What you are asked to do
In the data below, find each line containing the string "backbone" and return it.

-----

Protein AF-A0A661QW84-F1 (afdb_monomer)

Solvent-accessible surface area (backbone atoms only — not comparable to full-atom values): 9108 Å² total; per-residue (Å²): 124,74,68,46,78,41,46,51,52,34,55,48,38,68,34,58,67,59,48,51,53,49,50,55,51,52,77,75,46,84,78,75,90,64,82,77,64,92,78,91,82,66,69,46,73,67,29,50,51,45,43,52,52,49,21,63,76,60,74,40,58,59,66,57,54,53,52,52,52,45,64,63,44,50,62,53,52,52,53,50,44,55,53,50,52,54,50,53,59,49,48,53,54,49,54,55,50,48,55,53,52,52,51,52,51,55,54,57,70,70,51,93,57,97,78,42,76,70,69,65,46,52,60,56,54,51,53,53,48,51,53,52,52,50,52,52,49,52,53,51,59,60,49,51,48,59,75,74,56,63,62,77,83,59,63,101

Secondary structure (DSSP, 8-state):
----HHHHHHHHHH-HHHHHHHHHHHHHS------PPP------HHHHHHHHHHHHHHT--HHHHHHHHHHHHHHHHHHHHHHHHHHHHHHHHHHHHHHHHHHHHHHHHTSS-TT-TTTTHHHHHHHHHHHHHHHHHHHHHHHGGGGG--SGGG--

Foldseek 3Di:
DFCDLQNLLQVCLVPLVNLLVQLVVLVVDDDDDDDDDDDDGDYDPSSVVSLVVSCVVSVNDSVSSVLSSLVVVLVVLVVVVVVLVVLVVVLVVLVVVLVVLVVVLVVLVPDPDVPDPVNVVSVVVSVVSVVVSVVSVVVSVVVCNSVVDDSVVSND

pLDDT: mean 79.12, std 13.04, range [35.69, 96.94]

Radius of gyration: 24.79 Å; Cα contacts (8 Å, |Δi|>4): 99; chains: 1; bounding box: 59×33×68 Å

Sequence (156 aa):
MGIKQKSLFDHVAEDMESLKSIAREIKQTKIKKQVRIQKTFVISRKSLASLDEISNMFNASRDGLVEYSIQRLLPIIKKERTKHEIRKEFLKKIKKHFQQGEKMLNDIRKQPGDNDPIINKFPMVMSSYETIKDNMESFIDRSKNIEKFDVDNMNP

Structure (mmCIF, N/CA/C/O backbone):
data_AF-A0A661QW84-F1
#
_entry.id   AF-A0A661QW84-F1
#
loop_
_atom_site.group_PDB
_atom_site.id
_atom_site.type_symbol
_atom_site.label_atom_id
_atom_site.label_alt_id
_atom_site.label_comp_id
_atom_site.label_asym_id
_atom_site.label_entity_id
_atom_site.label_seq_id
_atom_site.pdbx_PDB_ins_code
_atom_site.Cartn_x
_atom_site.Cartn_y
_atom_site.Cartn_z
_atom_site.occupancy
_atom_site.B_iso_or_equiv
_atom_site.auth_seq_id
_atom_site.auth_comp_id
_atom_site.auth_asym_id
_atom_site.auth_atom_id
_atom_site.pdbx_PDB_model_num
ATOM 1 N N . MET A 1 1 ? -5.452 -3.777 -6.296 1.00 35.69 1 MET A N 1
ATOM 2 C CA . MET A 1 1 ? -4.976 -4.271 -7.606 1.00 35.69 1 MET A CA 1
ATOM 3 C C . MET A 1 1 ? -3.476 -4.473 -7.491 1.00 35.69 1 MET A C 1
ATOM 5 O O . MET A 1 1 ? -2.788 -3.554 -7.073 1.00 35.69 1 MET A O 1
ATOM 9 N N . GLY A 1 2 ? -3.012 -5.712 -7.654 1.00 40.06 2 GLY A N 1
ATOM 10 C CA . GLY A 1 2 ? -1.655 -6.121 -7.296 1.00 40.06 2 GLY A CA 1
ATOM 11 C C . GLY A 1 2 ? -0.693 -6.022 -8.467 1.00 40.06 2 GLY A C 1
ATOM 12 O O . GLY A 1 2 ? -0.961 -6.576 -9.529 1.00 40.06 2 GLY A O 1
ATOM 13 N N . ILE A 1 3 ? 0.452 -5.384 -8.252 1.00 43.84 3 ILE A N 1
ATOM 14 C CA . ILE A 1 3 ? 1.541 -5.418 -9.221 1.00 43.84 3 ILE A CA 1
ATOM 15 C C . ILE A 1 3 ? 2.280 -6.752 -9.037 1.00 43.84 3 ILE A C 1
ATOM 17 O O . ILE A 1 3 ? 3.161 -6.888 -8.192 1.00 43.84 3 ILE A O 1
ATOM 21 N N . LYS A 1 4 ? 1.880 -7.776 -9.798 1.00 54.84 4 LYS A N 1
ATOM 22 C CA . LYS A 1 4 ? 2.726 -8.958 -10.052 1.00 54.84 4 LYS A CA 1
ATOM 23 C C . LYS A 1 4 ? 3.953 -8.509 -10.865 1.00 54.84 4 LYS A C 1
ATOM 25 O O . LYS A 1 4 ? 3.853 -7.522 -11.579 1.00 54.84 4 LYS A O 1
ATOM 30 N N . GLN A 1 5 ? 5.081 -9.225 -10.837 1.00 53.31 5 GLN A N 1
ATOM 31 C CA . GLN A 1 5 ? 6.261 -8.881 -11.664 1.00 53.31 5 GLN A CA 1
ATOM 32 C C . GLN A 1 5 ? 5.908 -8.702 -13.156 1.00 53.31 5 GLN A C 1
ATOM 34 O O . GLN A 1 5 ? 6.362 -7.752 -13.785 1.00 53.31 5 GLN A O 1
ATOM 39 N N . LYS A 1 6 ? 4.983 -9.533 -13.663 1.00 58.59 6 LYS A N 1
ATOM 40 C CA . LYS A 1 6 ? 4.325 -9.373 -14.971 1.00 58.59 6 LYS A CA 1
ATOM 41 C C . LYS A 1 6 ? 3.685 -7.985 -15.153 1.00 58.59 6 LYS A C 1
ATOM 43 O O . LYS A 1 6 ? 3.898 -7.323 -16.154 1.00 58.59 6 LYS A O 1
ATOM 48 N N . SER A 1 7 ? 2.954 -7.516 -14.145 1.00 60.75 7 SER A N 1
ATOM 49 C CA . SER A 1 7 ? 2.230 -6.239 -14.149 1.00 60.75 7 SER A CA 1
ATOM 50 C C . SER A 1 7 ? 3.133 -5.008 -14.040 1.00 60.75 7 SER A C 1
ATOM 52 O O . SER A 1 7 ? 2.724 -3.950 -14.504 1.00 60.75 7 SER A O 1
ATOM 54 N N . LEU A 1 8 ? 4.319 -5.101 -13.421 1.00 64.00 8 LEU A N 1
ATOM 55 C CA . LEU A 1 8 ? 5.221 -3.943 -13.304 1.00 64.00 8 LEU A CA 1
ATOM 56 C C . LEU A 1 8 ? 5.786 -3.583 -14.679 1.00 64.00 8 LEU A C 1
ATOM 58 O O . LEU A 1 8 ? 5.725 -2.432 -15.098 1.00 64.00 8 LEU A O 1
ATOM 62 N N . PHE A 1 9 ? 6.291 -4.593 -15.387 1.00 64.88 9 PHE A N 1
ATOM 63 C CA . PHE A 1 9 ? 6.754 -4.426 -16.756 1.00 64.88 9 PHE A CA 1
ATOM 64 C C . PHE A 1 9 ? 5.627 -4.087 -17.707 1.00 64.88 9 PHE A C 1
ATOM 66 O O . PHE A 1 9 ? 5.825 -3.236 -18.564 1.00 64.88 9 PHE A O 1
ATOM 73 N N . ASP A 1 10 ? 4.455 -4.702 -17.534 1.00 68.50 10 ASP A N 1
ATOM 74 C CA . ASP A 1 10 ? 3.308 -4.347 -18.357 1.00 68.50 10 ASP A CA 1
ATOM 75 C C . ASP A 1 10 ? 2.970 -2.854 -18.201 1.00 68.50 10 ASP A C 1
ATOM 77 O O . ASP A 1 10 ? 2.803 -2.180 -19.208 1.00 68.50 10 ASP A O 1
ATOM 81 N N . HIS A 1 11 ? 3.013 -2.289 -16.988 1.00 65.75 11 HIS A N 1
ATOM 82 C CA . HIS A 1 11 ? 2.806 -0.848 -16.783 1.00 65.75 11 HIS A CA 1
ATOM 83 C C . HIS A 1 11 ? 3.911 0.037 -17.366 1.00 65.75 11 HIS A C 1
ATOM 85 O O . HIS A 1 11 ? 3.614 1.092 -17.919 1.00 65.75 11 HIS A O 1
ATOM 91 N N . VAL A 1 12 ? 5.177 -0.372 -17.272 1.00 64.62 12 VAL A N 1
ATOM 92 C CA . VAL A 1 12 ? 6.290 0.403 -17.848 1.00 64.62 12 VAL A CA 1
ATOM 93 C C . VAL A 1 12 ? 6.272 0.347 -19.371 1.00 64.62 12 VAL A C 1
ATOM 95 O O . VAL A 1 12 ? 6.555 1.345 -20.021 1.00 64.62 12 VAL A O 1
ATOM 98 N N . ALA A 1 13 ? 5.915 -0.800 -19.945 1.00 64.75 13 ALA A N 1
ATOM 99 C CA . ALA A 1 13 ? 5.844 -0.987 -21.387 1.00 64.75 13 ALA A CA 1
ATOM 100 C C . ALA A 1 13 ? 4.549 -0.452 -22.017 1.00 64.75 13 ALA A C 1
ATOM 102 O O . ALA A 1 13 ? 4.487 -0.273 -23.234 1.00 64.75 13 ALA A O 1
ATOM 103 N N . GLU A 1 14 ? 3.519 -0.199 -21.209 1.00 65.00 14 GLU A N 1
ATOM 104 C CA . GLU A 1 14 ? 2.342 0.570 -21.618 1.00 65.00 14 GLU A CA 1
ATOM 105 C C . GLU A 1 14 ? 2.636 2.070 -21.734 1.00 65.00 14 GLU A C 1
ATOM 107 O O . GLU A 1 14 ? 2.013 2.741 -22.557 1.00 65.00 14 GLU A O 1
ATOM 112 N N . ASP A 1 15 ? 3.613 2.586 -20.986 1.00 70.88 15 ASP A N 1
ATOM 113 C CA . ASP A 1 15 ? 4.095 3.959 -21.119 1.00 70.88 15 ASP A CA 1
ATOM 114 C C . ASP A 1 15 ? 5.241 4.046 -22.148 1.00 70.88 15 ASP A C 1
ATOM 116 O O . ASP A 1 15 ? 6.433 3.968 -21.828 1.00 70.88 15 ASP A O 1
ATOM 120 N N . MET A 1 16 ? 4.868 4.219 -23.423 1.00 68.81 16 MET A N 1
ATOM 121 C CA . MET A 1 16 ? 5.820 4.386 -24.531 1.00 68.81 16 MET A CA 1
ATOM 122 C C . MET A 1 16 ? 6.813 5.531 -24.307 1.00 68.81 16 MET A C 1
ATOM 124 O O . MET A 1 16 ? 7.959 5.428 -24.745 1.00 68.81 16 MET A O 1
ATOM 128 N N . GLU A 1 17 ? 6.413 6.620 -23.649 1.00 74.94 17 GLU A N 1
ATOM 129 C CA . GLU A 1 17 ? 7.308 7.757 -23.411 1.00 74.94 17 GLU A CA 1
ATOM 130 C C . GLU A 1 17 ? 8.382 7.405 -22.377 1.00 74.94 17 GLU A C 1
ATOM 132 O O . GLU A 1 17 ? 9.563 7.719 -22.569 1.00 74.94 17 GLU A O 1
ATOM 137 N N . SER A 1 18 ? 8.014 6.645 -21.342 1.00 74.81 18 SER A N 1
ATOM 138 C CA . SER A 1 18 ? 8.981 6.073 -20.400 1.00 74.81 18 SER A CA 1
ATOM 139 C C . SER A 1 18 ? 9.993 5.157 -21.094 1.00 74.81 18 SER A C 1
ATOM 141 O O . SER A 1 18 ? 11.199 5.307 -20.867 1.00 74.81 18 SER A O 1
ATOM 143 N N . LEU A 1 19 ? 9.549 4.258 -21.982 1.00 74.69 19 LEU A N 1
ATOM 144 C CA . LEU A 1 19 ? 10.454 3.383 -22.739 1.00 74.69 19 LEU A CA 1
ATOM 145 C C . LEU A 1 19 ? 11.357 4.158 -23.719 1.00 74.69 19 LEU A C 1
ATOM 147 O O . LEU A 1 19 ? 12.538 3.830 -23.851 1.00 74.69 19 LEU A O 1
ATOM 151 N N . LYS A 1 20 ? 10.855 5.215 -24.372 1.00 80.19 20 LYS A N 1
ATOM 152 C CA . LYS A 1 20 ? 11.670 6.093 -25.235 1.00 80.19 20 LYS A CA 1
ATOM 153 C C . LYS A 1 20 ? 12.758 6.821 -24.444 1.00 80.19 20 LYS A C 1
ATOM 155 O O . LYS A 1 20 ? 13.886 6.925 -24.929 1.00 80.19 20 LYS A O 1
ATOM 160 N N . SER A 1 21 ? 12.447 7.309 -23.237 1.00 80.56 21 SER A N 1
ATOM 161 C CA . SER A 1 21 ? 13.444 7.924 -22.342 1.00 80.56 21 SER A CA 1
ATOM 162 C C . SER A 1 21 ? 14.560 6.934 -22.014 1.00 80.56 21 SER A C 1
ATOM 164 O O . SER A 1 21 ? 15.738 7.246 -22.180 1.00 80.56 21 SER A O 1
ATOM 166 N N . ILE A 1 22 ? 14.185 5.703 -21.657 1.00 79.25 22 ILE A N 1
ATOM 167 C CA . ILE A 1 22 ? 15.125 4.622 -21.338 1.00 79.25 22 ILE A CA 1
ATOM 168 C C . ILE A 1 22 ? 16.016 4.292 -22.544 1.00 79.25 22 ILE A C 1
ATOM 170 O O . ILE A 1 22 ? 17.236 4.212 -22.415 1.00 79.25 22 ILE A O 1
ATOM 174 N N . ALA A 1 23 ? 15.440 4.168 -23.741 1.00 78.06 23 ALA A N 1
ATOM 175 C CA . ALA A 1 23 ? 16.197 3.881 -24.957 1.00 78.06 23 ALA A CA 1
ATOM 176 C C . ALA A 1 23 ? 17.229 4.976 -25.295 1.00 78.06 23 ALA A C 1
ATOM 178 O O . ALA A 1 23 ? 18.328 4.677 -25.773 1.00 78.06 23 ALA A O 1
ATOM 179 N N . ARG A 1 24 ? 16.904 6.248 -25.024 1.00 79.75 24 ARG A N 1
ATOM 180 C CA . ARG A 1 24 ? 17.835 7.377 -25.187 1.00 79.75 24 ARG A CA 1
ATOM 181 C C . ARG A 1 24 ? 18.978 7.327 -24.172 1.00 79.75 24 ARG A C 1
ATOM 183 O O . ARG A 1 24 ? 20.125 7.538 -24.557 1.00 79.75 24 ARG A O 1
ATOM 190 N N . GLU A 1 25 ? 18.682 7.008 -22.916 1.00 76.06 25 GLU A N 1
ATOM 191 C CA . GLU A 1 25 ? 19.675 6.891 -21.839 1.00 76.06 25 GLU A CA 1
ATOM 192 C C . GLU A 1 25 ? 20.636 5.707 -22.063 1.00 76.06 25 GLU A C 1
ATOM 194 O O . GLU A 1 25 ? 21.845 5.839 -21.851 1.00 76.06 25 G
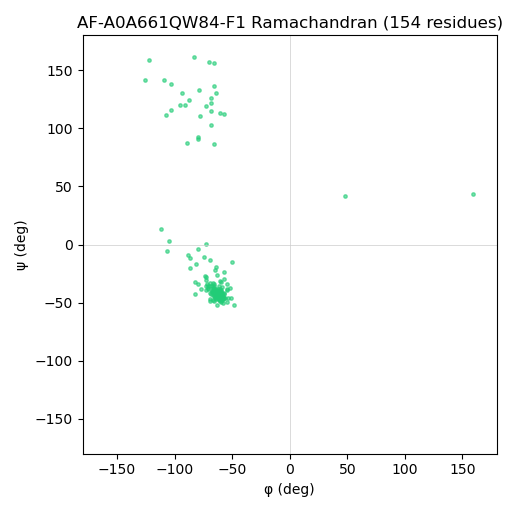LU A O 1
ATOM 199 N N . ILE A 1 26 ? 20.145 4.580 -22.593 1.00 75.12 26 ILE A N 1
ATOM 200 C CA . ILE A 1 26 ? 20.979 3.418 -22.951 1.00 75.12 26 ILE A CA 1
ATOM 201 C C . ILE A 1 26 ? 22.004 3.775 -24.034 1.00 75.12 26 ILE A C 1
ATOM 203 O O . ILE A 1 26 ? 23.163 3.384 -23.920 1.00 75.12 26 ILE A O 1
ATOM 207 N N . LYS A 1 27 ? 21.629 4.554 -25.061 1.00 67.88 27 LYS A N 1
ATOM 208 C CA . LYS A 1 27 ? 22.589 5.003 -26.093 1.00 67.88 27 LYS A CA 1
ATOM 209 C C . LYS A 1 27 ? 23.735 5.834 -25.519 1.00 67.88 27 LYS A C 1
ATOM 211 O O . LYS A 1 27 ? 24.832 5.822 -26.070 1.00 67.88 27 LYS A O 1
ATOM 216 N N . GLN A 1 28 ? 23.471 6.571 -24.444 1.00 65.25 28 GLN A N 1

-----

Your solution
Solvent-accessible surface area (backbone atoms only — not comparable to full-atom values): 9108 Å² total; per-residue (Å²): 124,74,68,46,78,41,46,51,52,34,55,48,38,68,34,58,67,59,48,51,53,49,50,55,51,52,77,75,46,84,78,75,90,64,82,77,64,92,78,91,82,66,69,46,73,67,29,50,51,45,43,52,52,49,21,63,76,60,74,40,58,59,66,57,54,53,52,52,52,45,64,63,44,50,62,53,52,52,53,50,44,55,53,50,52,54,50,53,59,49,48,53,54,49,54,55,50,48,55,53,52,52,51,52,51,55,54,57,70,70,51,93,57,97,78,42,76,70,69,65,46,52,60,56,54,51,53,53,48,51,53,52,52,50,52,52,49,52,53,51,59,60,49,51,48,59,75,74,56,63,62,77,83,59,63,101
Structure (mmCIF, N/CA/C/O backbone):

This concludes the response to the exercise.